Artinya: tidak ada tuhan selain Aku, maka sembahlah Aku.

Artinya: maha suci Aku, maha suci Aku, maha besar Aku.
   Ucapan yang keluar dari mulut Abu Yazid itu, bukanlah kata-katanya sendiri, tetapi kata–kata itu diucapkannya melalui diri Tuhan dalam Ittihad yang dicapainya dengan tuhan. Dengan demikian Abu Yazid tidak mengku dirinya sebagai tuhan[9]. Abu Yazid dalam ittihad berbicara dengan nama tuhan,atau lebih tepatnya Tuhan berbicara melalui lidah Abu Yazid. “Sesungguhnya dialah yang berbicara melalui lidahku, sedang aku dalam keadaan itu sedang fana’. Jadi abu yazid dalam dirinya tidak mengaku dirinya sebagai tuhan, kata-kata itu buka diucapkan oleh Abu Yazid sebagai kata-katanya sendiri, tetapi kata-kata tuhan yang diucapkannya dalam keadaan fana’.

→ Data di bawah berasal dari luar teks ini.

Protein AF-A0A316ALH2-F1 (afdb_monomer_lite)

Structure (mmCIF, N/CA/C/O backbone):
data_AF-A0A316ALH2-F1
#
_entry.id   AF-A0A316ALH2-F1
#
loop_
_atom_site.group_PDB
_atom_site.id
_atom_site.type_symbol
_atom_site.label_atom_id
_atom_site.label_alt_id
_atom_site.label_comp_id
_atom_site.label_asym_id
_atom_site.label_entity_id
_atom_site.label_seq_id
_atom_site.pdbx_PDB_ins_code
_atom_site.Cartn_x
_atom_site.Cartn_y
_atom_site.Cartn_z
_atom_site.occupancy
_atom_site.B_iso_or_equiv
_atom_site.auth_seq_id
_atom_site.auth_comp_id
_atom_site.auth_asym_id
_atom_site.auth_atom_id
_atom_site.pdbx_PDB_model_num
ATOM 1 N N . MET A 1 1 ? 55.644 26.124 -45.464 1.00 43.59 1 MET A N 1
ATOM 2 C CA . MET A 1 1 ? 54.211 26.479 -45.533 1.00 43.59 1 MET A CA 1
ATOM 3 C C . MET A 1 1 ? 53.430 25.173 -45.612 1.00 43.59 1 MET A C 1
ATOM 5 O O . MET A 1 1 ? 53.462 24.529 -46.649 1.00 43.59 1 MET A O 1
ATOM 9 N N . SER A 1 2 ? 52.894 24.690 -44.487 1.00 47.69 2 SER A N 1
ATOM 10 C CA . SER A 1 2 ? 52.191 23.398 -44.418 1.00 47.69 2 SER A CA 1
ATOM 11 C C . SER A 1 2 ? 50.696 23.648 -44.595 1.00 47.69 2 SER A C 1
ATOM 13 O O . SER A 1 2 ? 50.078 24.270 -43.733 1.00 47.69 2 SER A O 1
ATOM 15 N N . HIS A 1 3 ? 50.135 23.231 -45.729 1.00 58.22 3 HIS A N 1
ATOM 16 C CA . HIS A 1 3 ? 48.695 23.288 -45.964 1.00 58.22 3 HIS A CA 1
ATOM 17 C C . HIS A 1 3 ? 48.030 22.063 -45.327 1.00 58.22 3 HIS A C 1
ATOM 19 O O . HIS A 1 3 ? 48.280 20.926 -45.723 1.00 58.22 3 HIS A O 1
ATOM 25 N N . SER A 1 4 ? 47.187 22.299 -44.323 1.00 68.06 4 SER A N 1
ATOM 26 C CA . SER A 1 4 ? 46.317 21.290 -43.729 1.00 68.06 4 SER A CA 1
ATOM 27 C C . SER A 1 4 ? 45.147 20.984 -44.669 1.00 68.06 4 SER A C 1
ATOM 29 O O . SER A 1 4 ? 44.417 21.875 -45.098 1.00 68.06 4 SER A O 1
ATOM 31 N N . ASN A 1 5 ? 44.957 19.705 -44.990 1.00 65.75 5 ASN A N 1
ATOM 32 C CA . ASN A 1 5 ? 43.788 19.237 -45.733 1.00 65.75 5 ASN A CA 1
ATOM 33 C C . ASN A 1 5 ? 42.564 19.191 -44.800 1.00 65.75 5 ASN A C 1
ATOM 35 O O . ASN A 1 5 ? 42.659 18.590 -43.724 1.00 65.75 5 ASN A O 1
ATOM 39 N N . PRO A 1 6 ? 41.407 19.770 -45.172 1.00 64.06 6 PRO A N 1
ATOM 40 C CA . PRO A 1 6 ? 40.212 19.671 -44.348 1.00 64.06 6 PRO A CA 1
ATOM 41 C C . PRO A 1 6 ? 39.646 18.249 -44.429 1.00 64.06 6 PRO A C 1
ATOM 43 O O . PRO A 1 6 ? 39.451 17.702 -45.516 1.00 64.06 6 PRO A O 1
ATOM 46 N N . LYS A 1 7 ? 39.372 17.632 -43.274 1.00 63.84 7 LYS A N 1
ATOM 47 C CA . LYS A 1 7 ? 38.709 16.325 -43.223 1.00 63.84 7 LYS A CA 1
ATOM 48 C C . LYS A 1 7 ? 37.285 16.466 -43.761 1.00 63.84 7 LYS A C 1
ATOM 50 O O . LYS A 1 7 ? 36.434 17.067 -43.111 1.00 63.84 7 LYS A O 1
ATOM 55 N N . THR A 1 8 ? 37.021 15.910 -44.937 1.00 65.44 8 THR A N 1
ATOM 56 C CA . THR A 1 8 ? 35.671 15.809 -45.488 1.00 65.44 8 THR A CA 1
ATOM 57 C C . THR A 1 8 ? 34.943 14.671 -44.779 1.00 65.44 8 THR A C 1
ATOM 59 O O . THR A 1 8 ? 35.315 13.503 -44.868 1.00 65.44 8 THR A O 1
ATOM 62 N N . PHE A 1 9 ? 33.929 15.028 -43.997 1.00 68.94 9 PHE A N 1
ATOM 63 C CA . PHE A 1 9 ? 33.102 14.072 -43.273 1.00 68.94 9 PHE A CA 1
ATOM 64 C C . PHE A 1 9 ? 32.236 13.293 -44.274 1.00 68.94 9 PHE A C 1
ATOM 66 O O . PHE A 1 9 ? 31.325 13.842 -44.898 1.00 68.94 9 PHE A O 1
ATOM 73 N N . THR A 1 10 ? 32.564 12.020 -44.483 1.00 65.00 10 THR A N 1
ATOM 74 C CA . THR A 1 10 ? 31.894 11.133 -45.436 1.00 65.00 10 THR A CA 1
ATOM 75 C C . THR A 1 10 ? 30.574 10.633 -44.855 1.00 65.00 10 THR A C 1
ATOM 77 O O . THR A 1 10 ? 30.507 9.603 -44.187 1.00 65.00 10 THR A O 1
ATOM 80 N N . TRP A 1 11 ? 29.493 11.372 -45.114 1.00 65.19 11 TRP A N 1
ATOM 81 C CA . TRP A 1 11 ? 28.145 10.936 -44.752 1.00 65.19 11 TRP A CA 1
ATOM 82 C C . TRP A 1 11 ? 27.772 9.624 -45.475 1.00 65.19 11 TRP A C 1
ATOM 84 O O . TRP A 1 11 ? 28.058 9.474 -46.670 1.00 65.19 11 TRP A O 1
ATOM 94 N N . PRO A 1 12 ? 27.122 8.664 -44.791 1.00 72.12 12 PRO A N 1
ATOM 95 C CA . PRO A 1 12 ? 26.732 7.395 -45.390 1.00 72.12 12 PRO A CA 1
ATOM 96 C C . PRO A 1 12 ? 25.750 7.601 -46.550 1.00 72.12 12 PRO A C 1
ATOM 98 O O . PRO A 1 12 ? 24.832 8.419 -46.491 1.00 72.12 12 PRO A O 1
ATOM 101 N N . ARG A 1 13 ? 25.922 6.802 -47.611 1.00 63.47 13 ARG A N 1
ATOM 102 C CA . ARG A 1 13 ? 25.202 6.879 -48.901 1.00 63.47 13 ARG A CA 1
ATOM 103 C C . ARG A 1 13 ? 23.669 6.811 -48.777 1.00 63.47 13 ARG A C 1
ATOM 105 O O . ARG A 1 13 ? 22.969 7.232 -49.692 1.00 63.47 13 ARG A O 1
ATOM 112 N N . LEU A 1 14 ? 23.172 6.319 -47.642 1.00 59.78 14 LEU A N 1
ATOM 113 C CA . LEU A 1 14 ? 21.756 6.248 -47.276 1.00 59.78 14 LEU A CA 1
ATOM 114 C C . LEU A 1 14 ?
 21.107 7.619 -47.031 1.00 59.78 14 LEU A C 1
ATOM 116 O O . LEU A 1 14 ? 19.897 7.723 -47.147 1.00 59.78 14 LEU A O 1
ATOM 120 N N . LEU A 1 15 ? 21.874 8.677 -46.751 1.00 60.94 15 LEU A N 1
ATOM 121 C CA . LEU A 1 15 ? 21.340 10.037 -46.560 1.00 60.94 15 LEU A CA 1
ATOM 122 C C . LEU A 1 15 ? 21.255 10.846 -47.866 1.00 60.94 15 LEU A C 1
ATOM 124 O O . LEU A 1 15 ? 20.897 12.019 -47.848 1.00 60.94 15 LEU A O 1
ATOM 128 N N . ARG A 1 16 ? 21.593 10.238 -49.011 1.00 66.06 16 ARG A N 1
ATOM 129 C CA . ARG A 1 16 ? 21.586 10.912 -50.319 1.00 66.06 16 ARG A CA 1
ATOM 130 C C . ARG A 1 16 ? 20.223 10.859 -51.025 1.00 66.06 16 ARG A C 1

Masalah ucapan-ucapan aneh ini telah di kaji oleh Lovis Massignon, menurutnya ucapan itu muncul pada seorang sufi dalam bentuk pertama diluar sadarnya[10]. Abu Yazid juga pertnah membicarakan tentang sunnat dan fardhu,menurutnya sunnat adalah meninggalkan dunia dengan segala isinya dan fardhu adalah bersahabat dengan Allah SWT. Abu Yazi juga pernah mengucapkan azan lalu pingsan, ketika sadar kembali dia berkata “ menakjubkan bahwa orang tidak mati ketika mengumandangkan azan”. Diantara ucapan-ucapan AbuYazid:
Pada sutu ketika aku dinaikkan kehadirat Tuhan
Dan ia berkata; Abu Yazid makhluk-Ku ingin melihat engkau1
Aku menjawab: ‘ kekasihku, aku
Tak ingin melihat mereka. Tetapi jika itulah
Kehendakmu. Maka kau tak berdaya untuk
Menentang kehendak-Mu hiasilah aku dengan ke Esaanmu,
Sehinnga jika makhluk-Mu melihat daku,
Mereka akan berkata: “telah kami melihat engkau”

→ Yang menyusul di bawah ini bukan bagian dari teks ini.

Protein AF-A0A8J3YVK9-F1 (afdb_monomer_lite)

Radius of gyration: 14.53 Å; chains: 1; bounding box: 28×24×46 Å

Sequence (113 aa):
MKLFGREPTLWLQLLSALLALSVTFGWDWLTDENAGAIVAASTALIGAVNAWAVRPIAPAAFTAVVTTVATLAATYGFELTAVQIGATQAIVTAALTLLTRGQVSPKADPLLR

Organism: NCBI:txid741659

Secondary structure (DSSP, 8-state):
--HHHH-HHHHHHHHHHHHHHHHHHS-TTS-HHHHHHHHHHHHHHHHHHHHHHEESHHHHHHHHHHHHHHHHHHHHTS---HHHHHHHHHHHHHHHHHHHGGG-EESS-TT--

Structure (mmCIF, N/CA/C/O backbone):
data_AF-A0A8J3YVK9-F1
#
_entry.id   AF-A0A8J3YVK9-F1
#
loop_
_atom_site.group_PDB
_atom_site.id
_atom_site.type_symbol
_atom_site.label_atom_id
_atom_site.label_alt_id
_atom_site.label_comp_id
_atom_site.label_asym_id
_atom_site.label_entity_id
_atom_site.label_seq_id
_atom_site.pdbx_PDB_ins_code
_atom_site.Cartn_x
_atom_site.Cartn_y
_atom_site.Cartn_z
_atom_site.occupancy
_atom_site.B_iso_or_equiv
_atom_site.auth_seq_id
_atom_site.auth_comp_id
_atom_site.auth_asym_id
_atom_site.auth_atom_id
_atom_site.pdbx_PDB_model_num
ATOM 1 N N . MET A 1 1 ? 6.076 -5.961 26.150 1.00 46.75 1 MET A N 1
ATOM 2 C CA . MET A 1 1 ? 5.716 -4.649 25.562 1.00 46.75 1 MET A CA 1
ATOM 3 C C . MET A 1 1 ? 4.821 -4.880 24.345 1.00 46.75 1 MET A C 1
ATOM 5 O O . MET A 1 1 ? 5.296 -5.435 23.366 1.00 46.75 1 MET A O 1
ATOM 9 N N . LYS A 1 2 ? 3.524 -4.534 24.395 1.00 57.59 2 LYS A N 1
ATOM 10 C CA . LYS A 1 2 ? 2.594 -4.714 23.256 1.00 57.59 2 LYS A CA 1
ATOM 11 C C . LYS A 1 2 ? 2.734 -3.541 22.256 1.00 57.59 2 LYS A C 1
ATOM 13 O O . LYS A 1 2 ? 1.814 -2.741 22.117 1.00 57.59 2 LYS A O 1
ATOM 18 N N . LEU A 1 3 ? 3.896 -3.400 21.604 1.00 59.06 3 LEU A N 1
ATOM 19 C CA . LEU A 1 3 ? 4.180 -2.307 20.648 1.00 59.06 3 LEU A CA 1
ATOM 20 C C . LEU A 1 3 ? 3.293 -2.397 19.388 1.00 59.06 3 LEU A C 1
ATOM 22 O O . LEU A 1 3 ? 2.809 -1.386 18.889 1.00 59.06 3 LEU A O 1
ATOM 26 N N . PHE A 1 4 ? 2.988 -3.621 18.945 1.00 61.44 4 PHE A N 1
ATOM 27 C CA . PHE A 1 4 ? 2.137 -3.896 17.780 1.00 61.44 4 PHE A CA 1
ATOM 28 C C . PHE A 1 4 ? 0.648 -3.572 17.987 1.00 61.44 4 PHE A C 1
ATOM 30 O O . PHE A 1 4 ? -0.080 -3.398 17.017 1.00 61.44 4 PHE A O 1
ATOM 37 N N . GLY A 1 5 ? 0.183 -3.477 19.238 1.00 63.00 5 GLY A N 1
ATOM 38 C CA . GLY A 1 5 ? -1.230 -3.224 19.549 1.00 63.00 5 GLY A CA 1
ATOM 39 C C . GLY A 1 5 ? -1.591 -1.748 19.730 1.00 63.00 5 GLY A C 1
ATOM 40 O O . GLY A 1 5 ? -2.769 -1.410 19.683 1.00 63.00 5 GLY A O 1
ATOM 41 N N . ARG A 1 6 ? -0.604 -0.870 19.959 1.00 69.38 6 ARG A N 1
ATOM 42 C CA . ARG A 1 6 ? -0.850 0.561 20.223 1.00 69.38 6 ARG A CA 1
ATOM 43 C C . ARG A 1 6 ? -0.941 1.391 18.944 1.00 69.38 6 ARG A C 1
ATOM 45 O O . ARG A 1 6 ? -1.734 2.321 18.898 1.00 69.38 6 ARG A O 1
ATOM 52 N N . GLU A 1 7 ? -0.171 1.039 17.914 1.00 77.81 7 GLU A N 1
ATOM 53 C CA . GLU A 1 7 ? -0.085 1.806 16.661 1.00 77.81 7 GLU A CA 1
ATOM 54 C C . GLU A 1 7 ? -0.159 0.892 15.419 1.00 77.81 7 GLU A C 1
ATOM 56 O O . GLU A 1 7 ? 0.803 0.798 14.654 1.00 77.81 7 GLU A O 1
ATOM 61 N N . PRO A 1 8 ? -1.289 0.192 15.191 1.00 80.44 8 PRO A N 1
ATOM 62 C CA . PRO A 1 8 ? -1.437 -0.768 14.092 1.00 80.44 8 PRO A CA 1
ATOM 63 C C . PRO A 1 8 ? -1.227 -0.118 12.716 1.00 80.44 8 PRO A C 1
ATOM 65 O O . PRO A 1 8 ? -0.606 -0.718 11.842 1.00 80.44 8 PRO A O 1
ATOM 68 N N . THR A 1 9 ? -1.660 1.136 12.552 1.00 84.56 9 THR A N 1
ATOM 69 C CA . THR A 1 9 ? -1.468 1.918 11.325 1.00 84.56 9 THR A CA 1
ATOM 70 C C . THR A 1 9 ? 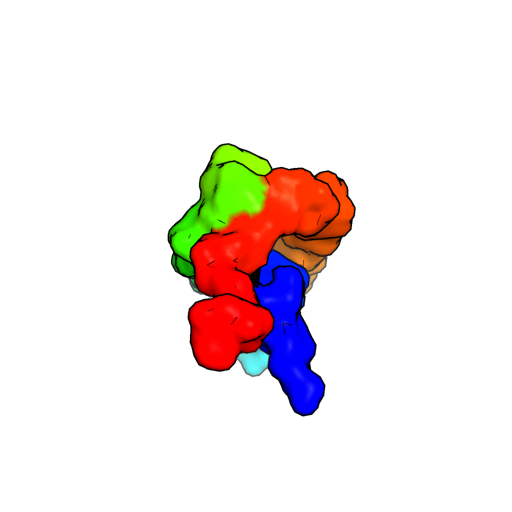-0.001 2.047 10.944 1.00 84.56 9 THR A C 1
ATOM 72 O O . THR A 1 9 ? 0.349 1.849 9.788 1.00 84.56 9 THR A O 1
ATOM 75 N N . LEU A 1 10 ? 0.872 2.368 11.900 1.00 85.38 10 LEU A N 1
ATOM 76 C CA . LEU A 1 10 ? 2.280 2.615 11.603 1.00 85.38 10 LEU A CA 1
ATOM 77 C C . LEU A 1 10 ? 2.970 1.339 11.107 1.00 85.38 10 LEU A C 1
ATOM 79 O O . LEU A 1 10 ? 3.681 1.375 10.107 1.00 85.38 10 LEU A O 1
ATOM 83 N N . TRP A 1 11 ? 2.707 0.208 11.762 1.00 86.75 11 TRP A N 1
ATOM 84 C CA . TRP A 1 11 ? 3.302 -1.079 11.398 1.00 86.75 11 TRP A CA 1
ATOM 85 C C . TRP A 1 11 ? 2.827 -1.595 10.045 1.00 86.75 11 TRP A C 1
ATOM 87 O O . TRP A 1 11 ? 3.642 -2.063 9.254 1.00 86.75 11 TRP A O 1
ATOM 97 N N . LEU A 1 12 ? 1.528 -1.487 9.762 1.00 86.44 12 LEU A N 1
ATOM 98 C CA . LEU A 1 12 ? 0.970 -1.919 8.481 1.00 86.44 12 LEU A CA 1
ATOM 99 C C . LEU A 1 12 ? 1.503 -1.061 7.330 1.00 86.44 12 LEU A C 1
ATOM 101 O O . LEU A 1 12 ? 1.932 -1.593 6.311 1.00 86.44 12 LEU A O 1
ATOM 105 N N . GLN A 1 13 ? 1.563 0.257 7.511 1.00 86.69 13 GLN A N 1
ATOM 106 C CA . GLN A 1 13 ? 2.067 1.154 6.471 1.00 86.69 13 GLN A CA 1
ATOM 107 C C . GLN A 1 13 ? 3.580 1.005 6.268 1.00 86.69 13 GLN A C 1
ATOM 109 O O . GLN A 1 13 ? 4.052 1.047 5.133 1.00 86.69 13 GLN A O 1
ATOM 114 N N . LEU A 1 14 ? 4.338 0.742 7.338 1.00 86.44 14 LEU A N 1
ATOM 115 C CA . LEU A 1 14 ? 5.752 0.386 7.236 1.00 86.44 14 LEU A CA 1
ATOM 116 C C . LEU A 1 14 ? 5.944 -0.921 6.456 1.00 86.44 14 LEU A C 1
ATOM 118 O O . LEU A 1 14 ? 6.787 -0.976 5.566 1.00 86.44 14 LEU A O 1
ATOM 122 N N . LEU A 1 15 ? 5.145 -1.951 6.747 1.00 89.12 15 LEU A N 1
ATOM 123 C CA . LEU A 1 15 ? 5.174 -3.212 6.004 1.00 89.12 15 LEU A CA 1
ATOM 124 C C . LEU A 1 15 ? 4.866 -2.989 4.519 1.00 89.12 15 LEU A C 1
ATOM 126 O O . LEU A 1 15 ? 5.556 -3.543 3.668 1.00 89.12 15 LEU A O 1
ATOM 130 N N . SER A 1 16 ? 3.879 -2.146 4.207 1.00 85.19 16 SER A N 1
ATOM 131 C CA . SER A 1 16 ? 3.549 -1.785 2.826 1.00 85.19 16 SER A CA 1
ATOM 132 C C . SER A 1 16 ? 4.726 -1.125 2.110 1.00 85.19 16 SER A C 1
ATOM 134 O O . SER A 1 16 ? 5.015 -1.483 0.972 1.00 85.19 16 SER A O 1
ATOM 136 N N . ALA A 1 17 ? 5.418 -0.190 2.765 1.00 84.75 17 ALA A N 1
ATOM 137 C CA . ALA A 1 17 ? 6.582 0.483 2.192 1.00 84.75 17 ALA A CA 1
ATOM 138 C C . ALA A 1 17 ? 7.765 -0.482 2.003 1.00 84.75 17 ALA A C 1
ATOM 140 O O . ALA A 1 17 ? 8.416 -0.470 0.962 1.00 84.75 17 ALA A O 1
ATOM 141 N N . LEU A 1 18 ? 8.025 -1.366 2.971 1.00 87.50 18 LEU A N 1
ATOM 142 C CA . LEU A 1 18 ? 9.074 -2.384 2.850 1.00 87.50 18 LEU A CA 1
ATOM 143 C C . LEU A 1 18 ? 8.782 -3.376 1.726 1.00 87.50 18 LEU A C 1
ATOM 145 O O . LEU A 1 18 ? 9.691 -3.751 0.987 1.00 87.50 18 LEU A O 1
ATOM 149 N N . LEU A 1 19 ? 7.522 -3.778 1.570 1.00 86.69 19 LEU A N 1
ATOM 150 C CA . LEU A 1 19 ? 7.104 -4.633 0.468 1.00 86.69 19 LEU A CA 1
ATOM 151 C C . LEU A 1 19 ? 7.293 -3.920 -0.874 1.00 86.69 19 LEU A C 1
ATOM 153 O O . LEU A 1 19 ? 7.834 -4.521 -1.796 1.00 86.69 19 LEU A O 1
ATOM 157 N N . ALA A 1 20 ? 6.921 -2.641 -0.965 1.00 83.31 20 ALA A N 1
ATOM 158 C CA . ALA A 1 20 ? 7.132 -1.840 -2.165 1.00 83.31 20 ALA A CA 1
ATOM 159 C C . ALA A 1 20 ? 8.610 -1.795 -2.562 1.00 83.31 20 ALA A C 1
ATOM 161 O O . ALA A 1 20 ? 8.945 -2.097 -3.705 1.00 83.31 20 ALA A O 1
ATOM 162 N N . LEU A 1 21 ? 9.498 -1.510 -1.607 1.00 83.75 21 LEU A N 1
ATOM 163 C CA . LEU A 1 21 ? 10.945 -1.530 -1.825 1.00 83.75 21 LEU A CA 1
ATOM 164 C C . LEU A 1 21 ? 11.437 -2.925 -2.234 1.00 83.75 21 LEU A C 1
ATOM 166 O O . LEU A 1 21 ? 12.225 -3.045 -3.164 1.00 83.75 21 LEU A O 1
ATOM 170 N N . SER A 1 22 ? 10.942 -3.983 -1.590 1.00 84.44 22 SER A N 1
ATOM 171 C CA . SER A 1 22 ? 11.343 -5.362 -1.902 1.00 84.44 22 SER A CA 1
ATOM 172 C C . SER A 1 22 ? 10.955 -5.765 -3.325 1.00 84.44 22 SER A C 1
ATOM 174 O O . SER A 1 22 ? 11.769 -6.343 -4.032 1.00 84.44 22 SER A O 1
ATOM 176 N N . VAL A 1 23 ? 9.742 -5.419 -3.767 1.00 83.31 23 VAL A N 1
ATOM 177 C CA . VAL A 1 23 ? 9.280 -5.677 -5.143 1.00 83.31 23 VAL A CA 1
ATOM 178 C C . VAL A 1 23 ? 10.083 -4.868 -6.156 1.00 83.31 23 VAL A C 1
ATOM 180 O O . VAL A 1 23 ? 10.387 -5.351 -7.240 1.00 83.31 23 VAL A O 1
ATOM 183 N N . THR A 1 24 ? 10.452 -3.653 -5.772 1.00 78.44 24 THR A N 1
ATOM 184 C CA . THR A 1 24 ? 11.149 -2.691 -6.622 1.00 78.44 24 THR A CA 1
ATOM 185 C C . THR A 1 24 ? 12.631 -3.019 -6.826 1.00 78.44 24 THR A C 1
ATOM 187 O O . THR A 1 24 ? 13.159 -2.800 -7.910 1.00 78.44 24 THR A O 1
ATOM 190 N N . PHE A 1 25 ? 13.313 -3.525 -5.794 1.00 79.12 25 PHE A N 1
ATOM 191 C CA . PHE A 1 25 ? 14.754 -3.815 -5.826 1.00 79.12 25 PHE A CA 1
ATOM 192 C C . PHE A 1 25 ? 15.091 -5.309 -5.889 1.00 79.12 25 PHE A C 1
ATOM 194 O O . PHE A 1 25 ? 16.252 -5.661 -6.068 1.00 79.12 25 PHE A O 1
ATOM 201 N N . GLY A 1 26 ? 14.123 -6.195 -5.648 1.00 72.12 26 GLY A N 1
ATOM 202 C CA . GLY A 1 26 ? 14.407 -7.595 -5.333 1.00 72.12 26 GLY A CA 1
ATOM 203 C C . GLY A 1 26 ? 14.427 -8.553 -6.519 1.00 72.12 26 GLY A C 1
ATOM 204 O O . GLY A 1 26 ? 14.909 -9.674 -6.356 1.00 72.12 26 GLY A O 1
ATOM 205 N N . TRP A 1 27 ? 13.894 -8.164 -7.682 1.00 78.12 27 TRP A N 1
ATOM 206 C CA . TRP A 1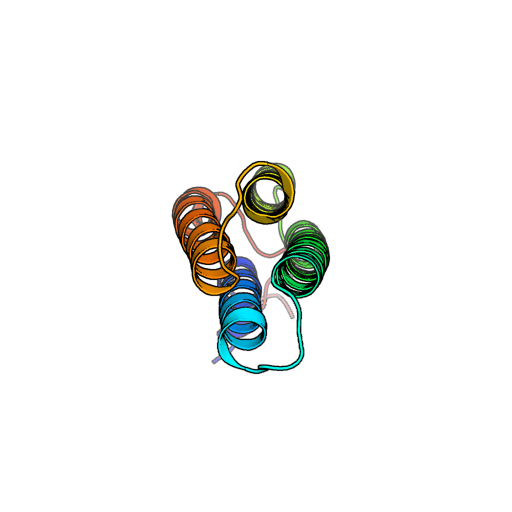 27 ? 13.611 -9.118 -8.756 1.00 78.12 27 TRP A CA 1
ATOM 207 C C . TRP A 1 27 ? 13.844 -8.554 -10.159 1.00 78.12 27 TRP A C 1
ATOM 209 O O . TRP A 1 27 ? 12.943 -7.987 -10.768 1.00 78.12 27 TRP A O 1
ATOM 219 N N . ASP A 1 28 ? 15.021 -8.844 -10.717 1.00 74.81 28 ASP A N 1
ATOM 220 C CA . ASP A 1 28 ? 15.422 -8.457 -12.083 1.00 74.81 28 ASP A CA 1
ATOM 221 C C . ASP A 1 28 ? 14.538 -9.055 -13.197 1.00 74.81 28 ASP A C 1
ATOM 223 O O . ASP A 1 28 ? 14.608 -8.641 -14.351 1.00 74.81 28 ASP A O 1
ATOM 227 N N . TRP A 1 29 ? 13.716 -10.059 -12.875 1.00 80.50 29 TRP A N 1
ATOM 228 C CA . TRP A 1 29 ? 12.814 -10.714 -13.825 1.00 80.50 29 TRP A CA 1
ATOM 229 C C . TRP A 1 29 ? 11.428 -10.058 -13.907 1.00 80.50 29 TRP A C 1
ATOM 231 O O . TRP A 1 29 ? 10.651 -10.410 -14.798 1.00 80.50 29 TRP A O 1
ATOM 241 N N . LEU A 1 30 ? 11.090 -9.129 -13.002 1.00 82.38 30 LEU A N 1
ATOM 242 C CA . LEU A 1 30 ? 9.848 -8.367 -13.106 1.00 82.38 30 LEU A CA 1
ATOM 243 C C . LEU A 1 30 ? 10.023 -7.191 -14.066 1.00 82.38 30 LEU A C 1
ATOM 245 O O . LEU A 1 30 ? 10.922 -6.374 -13.924 1.00 82.38 30 LEU A O 1
ATOM 249 N N . THR A 1 31 ? 9.081 -7.053 -14.993 1.00 89.62 31 THR A N 1
ATOM 250 C CA . THR A 1 31 ? 8.887 -5.805 -15.740 1.00 89.62 31 THR A CA 1
ATOM 251 C C . THR A 1 31 ? 8.382 -4.701 -14.804 1.00 89.62 31 THR A C 1
ATOM 253 O O . THR A 1 31 ? 7.592 -4.998 -13.901 1.00 89.62 31 THR A O 1
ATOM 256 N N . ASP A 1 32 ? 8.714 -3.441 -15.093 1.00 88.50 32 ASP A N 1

Tetapi yang mereka lihat sebenarnya adalah engkau
Karena diketika itu aku tak ada disana[11]
Pernyataan diatas menggambarakan bahwa Abu Yazid telah dekat dengan Tuhan, tetapi ittihad belum ia capai.
Masih banyak ucapan-ucapannya yang bertendensi kearah timbulnya paham ittihad, seperti: Aku tidak heran terhadap cintaku padaMu, karenaku hanyalan hamba yang hina. Tapi Aku heran terhadap cintaMu padaku, karena engkau adalah raja yang maha kuasa.
Tampaknya bagai manapun ajaran yang dikatakan oleh abu Yazid, semunya mengacu pada tema pahamnya., yaitu ittihad yang berawal akibat dari paham fana’. Ciri yang mendominasi paham fana’ abu yazid adalah sirnanya segala sesuatu selain Allah dari pandangannya, dimana seorang sufi tidak lagi menyaksikan kecuali hakikat yang satu yaitu Allah dan dalam faham fana’ ini terkandunga pula sirnaya Tuhan.
Akhirnya dikemukakan bahawa al- sulami dalam karyanya Tabaqah al-Sufiyah, al- Yusi dalam karyanya al- luma’ dan al- Qusyairi dalam karyanya al-Kusyairiyah mengatakan bahwa tasawuf yang dikemukakannya seiring dengan kedua sumber ajaran islam yaitu al- Quran dan Hadits.

3.      Ibn Al- ‘Arabi
A.    Nama dan riwayat hidup ibn al- ‘Arabi
Nama lengkapnya adalah Abu Bakar Muhammad bin Mahyuddin al- Hatimi al- ta’i al- Andalusi. Di Andalusia barat dia dikenal dengan nama ibn A’rabi. Disamping itu dia juga bias disebut dengan al-Qutb, al-Gaus, al- syaikh, al- Akbar, atau al- kibrit al- Aliman. Dia dilahirkan pada tanggal 17 Ramadhan 560 H/ 28 juli 1163 M. di nerci dan meninggal pada tanggal 28 rabi’ul akhir 638 H/ 16 November 1240 M.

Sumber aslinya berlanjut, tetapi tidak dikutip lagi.